[Collected data entries]
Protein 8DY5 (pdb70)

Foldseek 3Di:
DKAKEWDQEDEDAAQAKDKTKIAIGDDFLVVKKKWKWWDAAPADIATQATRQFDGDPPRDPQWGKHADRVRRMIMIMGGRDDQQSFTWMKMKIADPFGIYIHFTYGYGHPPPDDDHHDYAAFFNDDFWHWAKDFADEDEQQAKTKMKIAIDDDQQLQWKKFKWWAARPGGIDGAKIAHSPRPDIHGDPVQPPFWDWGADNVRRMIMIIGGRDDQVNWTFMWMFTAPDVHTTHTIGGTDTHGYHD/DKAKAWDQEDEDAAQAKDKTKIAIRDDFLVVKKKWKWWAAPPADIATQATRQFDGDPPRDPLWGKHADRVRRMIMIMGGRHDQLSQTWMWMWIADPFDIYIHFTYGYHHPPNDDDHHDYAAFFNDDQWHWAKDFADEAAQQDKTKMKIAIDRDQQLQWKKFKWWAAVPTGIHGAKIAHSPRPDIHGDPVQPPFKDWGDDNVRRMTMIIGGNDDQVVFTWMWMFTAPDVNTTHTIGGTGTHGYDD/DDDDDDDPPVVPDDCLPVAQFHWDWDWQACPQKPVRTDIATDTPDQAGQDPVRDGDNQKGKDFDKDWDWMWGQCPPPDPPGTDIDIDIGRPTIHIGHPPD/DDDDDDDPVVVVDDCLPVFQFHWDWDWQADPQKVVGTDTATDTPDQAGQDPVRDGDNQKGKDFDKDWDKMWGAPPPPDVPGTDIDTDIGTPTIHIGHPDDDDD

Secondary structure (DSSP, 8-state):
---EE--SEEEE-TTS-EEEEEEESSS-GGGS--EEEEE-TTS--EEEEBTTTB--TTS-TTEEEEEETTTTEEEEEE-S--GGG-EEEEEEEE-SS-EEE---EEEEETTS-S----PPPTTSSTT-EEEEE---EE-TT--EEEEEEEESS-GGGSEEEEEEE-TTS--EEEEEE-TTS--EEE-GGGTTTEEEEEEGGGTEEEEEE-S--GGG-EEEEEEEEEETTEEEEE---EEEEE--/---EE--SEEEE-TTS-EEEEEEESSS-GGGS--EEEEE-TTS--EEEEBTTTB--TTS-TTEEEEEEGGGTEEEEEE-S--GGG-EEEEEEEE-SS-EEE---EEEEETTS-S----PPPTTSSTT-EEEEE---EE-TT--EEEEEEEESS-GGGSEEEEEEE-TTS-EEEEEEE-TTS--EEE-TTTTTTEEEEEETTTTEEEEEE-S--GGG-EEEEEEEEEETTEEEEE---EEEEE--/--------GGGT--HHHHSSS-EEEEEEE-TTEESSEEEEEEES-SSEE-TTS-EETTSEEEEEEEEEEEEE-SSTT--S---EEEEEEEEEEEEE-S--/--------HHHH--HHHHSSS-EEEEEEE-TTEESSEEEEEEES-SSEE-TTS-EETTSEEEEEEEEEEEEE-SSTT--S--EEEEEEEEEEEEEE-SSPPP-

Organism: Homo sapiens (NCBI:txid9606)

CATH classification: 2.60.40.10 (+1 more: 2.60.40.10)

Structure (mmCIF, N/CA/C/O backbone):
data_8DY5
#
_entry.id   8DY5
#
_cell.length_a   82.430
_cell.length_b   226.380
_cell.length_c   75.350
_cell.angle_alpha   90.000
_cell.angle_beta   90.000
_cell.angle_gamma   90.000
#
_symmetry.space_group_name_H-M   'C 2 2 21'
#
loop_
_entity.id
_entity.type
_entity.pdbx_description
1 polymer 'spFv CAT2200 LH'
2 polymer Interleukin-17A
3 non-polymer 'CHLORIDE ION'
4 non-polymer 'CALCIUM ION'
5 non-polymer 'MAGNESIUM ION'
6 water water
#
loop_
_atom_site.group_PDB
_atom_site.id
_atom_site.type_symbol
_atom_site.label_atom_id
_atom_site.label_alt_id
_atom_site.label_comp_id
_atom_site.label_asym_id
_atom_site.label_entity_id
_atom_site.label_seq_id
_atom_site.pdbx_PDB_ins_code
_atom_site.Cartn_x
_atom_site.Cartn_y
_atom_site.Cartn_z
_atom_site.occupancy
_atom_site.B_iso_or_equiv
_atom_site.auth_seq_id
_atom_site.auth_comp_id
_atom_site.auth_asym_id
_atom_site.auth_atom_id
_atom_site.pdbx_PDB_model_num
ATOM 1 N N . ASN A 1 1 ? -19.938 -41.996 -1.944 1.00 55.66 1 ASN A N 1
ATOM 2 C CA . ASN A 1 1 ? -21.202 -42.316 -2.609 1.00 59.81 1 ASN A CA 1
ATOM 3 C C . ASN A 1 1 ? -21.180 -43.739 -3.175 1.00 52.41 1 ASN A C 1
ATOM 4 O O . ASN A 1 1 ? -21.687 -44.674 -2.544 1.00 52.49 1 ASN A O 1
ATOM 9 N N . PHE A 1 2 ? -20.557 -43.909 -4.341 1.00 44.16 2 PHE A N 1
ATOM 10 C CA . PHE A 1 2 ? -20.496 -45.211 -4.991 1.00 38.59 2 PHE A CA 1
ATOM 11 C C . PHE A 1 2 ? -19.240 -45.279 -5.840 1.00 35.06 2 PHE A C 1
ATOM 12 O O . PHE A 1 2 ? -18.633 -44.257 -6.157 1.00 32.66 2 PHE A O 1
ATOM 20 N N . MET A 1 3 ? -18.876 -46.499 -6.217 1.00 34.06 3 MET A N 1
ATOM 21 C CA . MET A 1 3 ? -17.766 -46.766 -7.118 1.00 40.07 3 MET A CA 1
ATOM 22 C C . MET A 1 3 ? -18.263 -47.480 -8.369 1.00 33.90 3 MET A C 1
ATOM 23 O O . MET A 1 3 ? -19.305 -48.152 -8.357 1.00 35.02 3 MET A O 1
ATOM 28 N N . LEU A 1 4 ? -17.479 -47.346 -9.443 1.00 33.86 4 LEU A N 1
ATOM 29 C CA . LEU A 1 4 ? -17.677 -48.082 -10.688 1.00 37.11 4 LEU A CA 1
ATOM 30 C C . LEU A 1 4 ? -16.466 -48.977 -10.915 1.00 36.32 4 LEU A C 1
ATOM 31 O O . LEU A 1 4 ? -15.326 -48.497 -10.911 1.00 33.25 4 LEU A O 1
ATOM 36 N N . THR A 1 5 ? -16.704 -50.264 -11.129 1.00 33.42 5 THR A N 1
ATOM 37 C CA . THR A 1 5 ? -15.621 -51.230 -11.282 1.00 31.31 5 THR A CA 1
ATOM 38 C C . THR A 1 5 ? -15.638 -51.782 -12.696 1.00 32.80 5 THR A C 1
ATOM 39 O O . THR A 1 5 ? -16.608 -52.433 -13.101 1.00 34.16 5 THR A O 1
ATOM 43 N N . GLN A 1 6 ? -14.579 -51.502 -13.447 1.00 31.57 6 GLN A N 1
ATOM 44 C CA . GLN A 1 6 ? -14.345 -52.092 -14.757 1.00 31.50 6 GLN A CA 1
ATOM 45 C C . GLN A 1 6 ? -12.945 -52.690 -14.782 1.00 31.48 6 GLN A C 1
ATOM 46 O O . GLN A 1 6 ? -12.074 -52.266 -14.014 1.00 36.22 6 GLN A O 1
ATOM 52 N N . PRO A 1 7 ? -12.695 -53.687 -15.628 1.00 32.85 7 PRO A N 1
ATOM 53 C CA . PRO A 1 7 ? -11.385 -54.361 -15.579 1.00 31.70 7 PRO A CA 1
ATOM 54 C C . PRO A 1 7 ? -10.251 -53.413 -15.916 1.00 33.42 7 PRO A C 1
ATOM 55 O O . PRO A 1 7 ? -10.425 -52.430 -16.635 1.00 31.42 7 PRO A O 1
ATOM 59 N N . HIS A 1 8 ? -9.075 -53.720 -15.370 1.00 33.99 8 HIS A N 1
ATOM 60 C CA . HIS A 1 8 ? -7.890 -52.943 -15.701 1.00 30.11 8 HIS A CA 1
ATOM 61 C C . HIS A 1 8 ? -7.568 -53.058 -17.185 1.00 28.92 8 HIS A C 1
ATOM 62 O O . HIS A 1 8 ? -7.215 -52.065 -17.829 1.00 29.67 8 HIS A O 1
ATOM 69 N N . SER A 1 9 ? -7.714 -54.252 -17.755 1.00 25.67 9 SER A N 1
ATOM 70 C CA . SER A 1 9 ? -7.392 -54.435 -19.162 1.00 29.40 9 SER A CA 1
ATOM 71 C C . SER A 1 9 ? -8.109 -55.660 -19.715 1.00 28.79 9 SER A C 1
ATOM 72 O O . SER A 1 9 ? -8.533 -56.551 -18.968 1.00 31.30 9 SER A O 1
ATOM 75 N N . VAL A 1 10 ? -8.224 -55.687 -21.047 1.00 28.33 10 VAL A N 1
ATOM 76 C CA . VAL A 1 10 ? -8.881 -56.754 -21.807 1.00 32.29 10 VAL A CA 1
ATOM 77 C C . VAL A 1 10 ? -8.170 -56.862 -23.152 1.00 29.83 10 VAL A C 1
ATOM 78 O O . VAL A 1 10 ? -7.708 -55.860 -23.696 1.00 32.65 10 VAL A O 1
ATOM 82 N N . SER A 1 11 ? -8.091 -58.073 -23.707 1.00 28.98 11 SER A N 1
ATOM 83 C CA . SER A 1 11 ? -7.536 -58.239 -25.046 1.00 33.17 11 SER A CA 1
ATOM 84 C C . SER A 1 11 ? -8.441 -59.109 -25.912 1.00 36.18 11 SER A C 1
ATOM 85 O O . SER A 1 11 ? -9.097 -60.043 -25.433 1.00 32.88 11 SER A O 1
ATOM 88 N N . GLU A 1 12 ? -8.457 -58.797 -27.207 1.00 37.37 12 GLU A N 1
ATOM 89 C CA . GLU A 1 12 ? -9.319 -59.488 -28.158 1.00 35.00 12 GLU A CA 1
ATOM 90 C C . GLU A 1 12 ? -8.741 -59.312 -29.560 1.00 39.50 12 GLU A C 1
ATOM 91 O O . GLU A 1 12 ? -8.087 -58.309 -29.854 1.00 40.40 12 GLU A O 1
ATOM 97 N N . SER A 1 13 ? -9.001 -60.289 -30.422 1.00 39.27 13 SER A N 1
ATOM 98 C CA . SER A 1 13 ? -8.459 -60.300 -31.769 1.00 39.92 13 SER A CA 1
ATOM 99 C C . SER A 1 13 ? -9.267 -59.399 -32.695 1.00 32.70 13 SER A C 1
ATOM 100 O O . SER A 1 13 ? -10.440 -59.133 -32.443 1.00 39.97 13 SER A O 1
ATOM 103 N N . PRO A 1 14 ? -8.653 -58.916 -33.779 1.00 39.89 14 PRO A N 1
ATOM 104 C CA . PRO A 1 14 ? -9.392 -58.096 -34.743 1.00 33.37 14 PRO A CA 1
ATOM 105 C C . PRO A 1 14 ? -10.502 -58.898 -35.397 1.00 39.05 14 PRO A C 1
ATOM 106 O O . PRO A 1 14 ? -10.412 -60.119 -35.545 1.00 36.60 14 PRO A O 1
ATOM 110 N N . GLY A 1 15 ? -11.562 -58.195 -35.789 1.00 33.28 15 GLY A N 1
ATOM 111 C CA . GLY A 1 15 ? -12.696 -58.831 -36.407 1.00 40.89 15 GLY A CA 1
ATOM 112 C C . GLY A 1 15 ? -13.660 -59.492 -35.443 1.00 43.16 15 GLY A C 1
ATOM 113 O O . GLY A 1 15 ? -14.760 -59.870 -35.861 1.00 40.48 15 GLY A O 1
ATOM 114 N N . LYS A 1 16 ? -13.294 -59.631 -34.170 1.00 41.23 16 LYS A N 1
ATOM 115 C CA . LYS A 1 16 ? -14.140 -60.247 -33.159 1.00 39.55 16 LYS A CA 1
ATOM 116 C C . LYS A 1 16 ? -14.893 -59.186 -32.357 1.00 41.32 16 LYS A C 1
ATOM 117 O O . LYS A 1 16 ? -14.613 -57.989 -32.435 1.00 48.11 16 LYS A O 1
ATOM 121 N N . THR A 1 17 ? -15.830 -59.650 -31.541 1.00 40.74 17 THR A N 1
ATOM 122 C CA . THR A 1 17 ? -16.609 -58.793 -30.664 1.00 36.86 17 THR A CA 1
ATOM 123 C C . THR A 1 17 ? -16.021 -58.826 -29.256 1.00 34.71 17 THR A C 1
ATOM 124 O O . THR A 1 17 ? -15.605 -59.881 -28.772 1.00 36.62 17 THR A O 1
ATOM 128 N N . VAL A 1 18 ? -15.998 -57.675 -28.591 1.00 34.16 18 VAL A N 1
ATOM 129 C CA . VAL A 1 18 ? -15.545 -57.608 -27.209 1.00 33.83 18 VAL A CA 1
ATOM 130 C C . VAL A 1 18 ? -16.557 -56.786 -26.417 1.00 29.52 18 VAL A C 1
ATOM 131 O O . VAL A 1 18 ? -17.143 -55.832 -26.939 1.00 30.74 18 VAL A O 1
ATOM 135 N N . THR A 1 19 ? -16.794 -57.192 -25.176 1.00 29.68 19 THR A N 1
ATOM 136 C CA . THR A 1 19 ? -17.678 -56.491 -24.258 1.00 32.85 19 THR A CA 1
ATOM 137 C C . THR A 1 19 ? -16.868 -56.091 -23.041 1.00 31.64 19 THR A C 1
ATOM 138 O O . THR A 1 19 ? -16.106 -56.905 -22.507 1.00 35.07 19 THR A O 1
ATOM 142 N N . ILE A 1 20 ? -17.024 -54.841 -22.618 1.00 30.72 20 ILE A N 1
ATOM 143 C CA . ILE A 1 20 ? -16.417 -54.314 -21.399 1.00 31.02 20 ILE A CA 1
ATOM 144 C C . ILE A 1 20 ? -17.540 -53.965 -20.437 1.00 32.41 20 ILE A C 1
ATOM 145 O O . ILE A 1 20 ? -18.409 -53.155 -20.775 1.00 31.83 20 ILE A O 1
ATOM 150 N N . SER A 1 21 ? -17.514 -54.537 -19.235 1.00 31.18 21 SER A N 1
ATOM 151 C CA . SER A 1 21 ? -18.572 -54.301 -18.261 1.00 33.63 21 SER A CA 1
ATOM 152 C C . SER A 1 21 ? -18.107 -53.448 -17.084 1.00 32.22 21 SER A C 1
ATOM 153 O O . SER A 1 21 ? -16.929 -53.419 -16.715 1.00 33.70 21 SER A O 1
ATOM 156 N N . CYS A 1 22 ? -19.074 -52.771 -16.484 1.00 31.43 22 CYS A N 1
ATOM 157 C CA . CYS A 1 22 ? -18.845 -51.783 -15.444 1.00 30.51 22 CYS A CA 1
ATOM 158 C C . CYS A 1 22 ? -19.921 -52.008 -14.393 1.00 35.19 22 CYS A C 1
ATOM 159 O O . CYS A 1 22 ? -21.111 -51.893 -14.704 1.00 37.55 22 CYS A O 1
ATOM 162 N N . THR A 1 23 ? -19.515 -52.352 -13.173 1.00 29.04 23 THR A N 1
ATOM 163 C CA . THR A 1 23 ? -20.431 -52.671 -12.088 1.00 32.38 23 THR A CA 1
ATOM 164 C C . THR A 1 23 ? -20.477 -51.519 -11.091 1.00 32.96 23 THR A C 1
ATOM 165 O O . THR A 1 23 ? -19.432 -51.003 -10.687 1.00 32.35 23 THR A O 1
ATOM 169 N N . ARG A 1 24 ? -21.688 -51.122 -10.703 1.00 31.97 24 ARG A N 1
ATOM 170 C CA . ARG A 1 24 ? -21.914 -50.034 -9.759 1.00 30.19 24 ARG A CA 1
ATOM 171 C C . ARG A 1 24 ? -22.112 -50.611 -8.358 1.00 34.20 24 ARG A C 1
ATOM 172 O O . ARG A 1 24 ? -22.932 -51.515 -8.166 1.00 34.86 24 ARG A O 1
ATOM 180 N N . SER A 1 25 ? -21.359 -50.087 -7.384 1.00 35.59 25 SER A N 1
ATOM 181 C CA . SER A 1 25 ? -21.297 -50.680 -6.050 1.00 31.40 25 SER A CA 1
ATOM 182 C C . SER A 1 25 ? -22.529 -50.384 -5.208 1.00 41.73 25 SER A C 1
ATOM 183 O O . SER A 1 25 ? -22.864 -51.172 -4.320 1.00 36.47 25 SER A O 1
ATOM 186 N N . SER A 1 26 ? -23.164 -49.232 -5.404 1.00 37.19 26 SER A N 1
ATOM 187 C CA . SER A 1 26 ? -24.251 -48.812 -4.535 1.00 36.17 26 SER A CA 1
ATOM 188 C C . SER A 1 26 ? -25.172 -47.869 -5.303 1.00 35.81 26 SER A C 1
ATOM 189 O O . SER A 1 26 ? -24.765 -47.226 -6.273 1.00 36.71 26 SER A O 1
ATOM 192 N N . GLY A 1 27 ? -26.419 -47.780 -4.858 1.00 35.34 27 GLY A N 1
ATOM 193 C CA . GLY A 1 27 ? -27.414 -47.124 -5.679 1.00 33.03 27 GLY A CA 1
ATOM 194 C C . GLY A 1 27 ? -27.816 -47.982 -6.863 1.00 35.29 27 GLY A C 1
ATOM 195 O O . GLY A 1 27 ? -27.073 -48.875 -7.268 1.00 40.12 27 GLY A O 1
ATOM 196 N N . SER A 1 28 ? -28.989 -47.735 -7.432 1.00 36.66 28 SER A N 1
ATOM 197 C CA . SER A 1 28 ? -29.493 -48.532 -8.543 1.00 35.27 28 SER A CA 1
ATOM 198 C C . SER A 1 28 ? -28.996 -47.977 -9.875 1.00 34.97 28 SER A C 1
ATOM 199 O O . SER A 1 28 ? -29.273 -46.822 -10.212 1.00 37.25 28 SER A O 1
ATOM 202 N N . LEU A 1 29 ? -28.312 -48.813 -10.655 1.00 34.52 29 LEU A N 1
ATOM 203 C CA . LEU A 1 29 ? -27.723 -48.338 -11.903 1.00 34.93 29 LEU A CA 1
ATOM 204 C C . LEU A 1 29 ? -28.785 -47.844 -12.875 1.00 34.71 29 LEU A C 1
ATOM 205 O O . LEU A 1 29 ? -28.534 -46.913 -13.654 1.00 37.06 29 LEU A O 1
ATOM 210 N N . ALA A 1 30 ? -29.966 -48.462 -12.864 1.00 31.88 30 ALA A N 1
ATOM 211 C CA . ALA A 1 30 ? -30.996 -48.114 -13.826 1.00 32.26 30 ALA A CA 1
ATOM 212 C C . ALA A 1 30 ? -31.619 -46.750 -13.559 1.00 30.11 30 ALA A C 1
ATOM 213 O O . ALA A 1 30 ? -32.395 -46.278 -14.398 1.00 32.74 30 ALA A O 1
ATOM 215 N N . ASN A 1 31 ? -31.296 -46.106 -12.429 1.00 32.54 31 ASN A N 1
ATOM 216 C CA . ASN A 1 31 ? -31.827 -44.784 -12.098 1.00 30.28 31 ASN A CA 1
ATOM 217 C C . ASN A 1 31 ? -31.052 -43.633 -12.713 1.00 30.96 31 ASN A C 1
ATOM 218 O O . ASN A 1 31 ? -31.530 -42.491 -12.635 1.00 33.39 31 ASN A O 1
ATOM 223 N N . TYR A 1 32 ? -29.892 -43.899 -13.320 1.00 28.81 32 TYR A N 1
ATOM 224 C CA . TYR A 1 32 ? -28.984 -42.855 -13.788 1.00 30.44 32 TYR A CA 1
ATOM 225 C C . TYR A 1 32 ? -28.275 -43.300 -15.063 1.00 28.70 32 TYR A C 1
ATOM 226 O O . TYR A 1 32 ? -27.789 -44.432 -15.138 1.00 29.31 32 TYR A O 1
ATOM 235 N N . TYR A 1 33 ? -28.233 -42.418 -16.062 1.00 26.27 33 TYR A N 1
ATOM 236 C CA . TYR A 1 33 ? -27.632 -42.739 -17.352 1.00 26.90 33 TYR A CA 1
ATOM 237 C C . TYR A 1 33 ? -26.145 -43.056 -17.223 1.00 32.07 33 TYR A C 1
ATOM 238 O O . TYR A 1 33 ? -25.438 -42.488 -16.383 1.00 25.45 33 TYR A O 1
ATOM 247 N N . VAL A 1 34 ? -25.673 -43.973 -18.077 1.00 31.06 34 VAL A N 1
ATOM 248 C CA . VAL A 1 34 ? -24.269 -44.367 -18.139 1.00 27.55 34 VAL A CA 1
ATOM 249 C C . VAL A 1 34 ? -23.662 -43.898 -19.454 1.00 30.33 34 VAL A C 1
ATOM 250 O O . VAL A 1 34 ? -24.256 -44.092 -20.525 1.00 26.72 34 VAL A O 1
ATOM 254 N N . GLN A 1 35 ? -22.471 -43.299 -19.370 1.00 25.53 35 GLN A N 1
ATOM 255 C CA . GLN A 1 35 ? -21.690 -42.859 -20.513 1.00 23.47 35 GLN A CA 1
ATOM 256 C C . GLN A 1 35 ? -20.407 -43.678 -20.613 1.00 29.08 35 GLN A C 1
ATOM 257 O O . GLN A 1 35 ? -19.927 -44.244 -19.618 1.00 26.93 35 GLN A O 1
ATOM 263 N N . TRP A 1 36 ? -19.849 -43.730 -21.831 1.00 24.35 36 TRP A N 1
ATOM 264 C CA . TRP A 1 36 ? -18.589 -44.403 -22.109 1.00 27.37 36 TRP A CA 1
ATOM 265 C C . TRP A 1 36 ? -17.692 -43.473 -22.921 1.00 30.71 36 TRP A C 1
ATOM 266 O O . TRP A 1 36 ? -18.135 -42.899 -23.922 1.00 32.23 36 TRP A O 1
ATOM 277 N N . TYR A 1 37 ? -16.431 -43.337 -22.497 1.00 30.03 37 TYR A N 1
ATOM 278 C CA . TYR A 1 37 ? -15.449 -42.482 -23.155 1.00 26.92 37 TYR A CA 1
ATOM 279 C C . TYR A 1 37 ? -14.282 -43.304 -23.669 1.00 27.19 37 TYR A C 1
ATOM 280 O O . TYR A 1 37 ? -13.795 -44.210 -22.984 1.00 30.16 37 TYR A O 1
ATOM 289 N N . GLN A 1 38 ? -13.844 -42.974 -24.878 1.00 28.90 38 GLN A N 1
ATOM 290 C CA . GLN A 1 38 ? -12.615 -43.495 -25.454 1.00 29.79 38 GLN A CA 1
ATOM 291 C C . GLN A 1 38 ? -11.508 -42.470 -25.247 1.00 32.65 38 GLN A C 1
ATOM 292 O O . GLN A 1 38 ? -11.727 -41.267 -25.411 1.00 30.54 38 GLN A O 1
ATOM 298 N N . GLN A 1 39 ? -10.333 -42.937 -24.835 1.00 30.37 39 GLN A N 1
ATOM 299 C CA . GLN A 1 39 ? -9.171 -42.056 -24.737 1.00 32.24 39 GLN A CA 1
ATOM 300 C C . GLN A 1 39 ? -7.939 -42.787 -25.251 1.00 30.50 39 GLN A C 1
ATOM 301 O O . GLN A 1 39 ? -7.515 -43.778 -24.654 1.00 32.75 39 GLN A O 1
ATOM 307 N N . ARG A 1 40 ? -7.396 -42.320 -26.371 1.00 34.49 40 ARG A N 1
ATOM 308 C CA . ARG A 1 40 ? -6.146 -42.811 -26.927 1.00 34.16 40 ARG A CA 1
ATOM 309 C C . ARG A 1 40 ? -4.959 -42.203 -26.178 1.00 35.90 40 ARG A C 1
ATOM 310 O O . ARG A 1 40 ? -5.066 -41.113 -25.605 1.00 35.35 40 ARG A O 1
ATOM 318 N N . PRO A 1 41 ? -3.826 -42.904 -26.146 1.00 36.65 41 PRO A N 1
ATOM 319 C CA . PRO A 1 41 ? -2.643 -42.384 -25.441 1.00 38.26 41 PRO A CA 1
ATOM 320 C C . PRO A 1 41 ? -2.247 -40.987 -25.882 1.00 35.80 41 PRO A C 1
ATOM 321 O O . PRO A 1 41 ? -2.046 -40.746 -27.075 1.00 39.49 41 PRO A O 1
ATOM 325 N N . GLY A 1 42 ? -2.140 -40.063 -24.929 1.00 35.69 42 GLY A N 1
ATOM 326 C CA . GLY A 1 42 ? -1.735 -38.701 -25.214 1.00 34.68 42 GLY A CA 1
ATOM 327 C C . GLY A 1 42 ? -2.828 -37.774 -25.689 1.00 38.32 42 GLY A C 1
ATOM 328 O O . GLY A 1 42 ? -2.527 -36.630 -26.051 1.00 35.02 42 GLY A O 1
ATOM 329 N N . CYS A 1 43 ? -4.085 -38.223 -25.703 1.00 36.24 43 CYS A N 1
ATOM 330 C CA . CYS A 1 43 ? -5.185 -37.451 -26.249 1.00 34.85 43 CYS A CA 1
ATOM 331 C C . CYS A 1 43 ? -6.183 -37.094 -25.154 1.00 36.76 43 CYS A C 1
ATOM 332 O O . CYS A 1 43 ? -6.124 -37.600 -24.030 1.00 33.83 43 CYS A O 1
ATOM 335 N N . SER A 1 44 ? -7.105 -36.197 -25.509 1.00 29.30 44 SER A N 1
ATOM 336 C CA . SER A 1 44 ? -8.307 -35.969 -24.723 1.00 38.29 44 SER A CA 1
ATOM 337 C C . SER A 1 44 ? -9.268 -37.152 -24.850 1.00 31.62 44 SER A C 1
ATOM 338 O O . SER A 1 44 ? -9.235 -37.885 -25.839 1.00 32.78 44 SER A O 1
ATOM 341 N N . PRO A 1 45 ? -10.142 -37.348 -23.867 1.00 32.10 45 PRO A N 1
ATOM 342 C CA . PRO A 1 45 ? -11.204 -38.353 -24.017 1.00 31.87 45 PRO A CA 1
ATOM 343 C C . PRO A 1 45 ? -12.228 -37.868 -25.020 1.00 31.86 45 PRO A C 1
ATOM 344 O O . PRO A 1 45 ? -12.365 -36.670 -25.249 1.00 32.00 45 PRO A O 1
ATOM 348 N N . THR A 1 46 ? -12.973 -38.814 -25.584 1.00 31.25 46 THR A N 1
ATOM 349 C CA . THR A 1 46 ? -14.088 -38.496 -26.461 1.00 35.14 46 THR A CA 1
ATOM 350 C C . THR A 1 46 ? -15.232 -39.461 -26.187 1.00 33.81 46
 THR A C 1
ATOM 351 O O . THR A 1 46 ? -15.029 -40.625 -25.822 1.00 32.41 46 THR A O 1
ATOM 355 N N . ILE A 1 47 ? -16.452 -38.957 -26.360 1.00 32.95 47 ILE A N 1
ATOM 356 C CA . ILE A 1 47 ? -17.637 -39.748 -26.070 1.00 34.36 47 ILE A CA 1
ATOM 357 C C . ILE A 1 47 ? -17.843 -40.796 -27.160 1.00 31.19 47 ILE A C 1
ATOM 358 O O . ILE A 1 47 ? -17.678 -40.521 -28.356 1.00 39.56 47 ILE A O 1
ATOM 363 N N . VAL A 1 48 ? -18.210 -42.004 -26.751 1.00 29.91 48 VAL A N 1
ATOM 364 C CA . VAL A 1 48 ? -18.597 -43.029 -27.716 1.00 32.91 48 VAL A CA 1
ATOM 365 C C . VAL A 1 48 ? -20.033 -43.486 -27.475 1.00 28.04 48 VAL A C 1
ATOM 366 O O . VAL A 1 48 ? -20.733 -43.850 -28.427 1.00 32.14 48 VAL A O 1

_Work to complete:_
Using the data above, transcribe the lines that run from the line with "ATOM 165 O O" to the line with "ATOM 171 C C", both ends kept, and output nothing else.

_Completed exercise:_
ATOM 165 O O . THR A 1 23 ? -19.432 -51.003 -10.687 1.00 32.35 23 THR A O 1
ATOM 169 N N . ARG A 1 24 ? -21.688 -51.122 -10.703 1.00 31.97 24 ARG A N 1
ATOM 170 C CA . ARG A 1 24 ? -21.914 -50.034 -9.759 1.00 30.19 24 ARG A CA 1
ATOM 171 C C . ARG A 1 24 ? -22.112 -50.611 -8.358 1.00 34.20 24 ARG A C 1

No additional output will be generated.